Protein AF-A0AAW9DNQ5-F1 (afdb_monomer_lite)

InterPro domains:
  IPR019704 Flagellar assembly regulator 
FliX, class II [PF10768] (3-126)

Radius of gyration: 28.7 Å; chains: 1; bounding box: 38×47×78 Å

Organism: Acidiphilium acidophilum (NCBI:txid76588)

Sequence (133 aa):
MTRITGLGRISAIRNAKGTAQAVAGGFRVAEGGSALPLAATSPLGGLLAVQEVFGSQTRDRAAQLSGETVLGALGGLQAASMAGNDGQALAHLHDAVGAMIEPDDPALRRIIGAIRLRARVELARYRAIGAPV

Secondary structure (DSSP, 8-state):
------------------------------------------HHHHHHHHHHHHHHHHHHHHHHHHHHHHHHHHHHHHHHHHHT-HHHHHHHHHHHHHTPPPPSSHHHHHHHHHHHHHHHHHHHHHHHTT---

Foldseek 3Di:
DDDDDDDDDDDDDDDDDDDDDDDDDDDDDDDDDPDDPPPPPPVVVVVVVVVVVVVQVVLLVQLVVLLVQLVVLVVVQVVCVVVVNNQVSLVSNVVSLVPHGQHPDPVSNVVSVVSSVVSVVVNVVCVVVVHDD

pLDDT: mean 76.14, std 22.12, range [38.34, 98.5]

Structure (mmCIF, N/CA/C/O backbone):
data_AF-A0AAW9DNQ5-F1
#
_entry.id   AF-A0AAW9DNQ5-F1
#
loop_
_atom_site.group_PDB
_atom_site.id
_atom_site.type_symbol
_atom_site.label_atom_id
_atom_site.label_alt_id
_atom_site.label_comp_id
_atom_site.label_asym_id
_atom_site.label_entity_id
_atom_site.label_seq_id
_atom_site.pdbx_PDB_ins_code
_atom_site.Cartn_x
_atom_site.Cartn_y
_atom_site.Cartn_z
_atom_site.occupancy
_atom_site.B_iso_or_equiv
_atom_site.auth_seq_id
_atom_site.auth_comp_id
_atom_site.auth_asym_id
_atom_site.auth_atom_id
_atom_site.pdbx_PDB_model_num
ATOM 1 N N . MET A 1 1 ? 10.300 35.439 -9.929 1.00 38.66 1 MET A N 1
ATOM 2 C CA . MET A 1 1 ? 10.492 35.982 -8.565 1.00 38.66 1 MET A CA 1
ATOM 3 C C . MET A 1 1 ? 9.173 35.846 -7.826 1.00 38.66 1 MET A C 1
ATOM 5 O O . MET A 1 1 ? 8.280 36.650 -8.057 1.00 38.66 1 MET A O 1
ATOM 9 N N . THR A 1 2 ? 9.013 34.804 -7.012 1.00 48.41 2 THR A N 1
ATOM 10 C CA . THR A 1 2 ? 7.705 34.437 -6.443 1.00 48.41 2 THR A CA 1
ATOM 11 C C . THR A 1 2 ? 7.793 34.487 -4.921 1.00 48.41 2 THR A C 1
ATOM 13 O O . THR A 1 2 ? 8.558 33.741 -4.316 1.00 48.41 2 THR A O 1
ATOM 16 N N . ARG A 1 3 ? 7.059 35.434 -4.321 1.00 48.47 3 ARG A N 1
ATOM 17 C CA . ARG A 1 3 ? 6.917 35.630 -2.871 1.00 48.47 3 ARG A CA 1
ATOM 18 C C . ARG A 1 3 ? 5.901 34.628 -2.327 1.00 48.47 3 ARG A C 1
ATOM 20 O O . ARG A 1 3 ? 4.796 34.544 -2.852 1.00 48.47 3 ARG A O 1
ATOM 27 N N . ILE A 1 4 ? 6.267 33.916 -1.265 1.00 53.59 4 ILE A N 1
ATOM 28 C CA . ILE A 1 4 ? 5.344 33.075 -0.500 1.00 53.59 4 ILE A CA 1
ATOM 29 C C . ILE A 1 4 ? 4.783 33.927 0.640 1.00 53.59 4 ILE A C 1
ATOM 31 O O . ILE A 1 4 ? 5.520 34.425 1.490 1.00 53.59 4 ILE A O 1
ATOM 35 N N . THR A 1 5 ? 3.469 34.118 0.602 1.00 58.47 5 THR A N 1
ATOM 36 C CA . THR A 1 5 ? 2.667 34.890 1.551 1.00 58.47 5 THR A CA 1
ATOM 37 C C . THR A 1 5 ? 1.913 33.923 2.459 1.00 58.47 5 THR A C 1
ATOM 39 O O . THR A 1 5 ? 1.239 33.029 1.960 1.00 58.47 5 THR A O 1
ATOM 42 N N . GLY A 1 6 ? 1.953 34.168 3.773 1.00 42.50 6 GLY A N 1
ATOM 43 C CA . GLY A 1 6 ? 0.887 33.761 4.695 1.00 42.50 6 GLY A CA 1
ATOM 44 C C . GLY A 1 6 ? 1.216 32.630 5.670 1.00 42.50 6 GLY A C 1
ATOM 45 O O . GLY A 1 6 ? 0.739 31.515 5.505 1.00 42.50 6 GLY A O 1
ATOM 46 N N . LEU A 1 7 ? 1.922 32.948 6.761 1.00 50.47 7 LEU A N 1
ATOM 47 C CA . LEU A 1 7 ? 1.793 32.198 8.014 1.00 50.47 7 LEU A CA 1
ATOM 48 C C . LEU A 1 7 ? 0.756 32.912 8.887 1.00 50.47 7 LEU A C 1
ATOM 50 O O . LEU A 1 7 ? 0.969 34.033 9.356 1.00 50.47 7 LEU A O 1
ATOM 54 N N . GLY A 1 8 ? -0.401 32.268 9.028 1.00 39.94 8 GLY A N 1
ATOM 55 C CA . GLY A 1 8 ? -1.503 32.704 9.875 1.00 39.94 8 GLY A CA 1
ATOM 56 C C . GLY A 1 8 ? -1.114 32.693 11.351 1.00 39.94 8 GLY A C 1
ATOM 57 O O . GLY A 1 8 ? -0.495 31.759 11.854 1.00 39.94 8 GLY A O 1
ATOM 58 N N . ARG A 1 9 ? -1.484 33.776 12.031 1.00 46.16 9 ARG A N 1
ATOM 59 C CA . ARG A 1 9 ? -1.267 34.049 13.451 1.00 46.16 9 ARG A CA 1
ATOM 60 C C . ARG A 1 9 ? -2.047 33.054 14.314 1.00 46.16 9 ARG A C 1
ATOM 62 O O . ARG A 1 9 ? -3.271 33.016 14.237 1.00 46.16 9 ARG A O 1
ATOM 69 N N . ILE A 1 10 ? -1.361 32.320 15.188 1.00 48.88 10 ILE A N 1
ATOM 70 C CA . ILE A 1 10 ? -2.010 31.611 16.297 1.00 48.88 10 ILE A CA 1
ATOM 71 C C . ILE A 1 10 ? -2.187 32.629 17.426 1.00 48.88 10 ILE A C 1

——

[WHAT IS REQUIRED] Taking the entries above, write out exactly the lines starting with the line containing "ATOM 5 O O ." and going on through the line containing "ATOM 11 C C", both included, and nothing else.

[EXERCISE OUTPUT]
ATOM 5 O O . MET A 1 1 ? 8.280 36.650 -8.057 1.00 38.66 1 MET A O 1
ATOM 9 N N . THR A 1 2 ? 9.013 34.804 -7.012 1.00 48.41 2 THR A N 1
ATOM 10 C CA . THR A 1 2 ? 7.705 34.437 -6.443 1.00 48.41 2 THR A CA 1
ATOM 11 C C . THR A 1 2 ? 7.793 34.487 -4.921 1.00 48.41 2 THR A C 1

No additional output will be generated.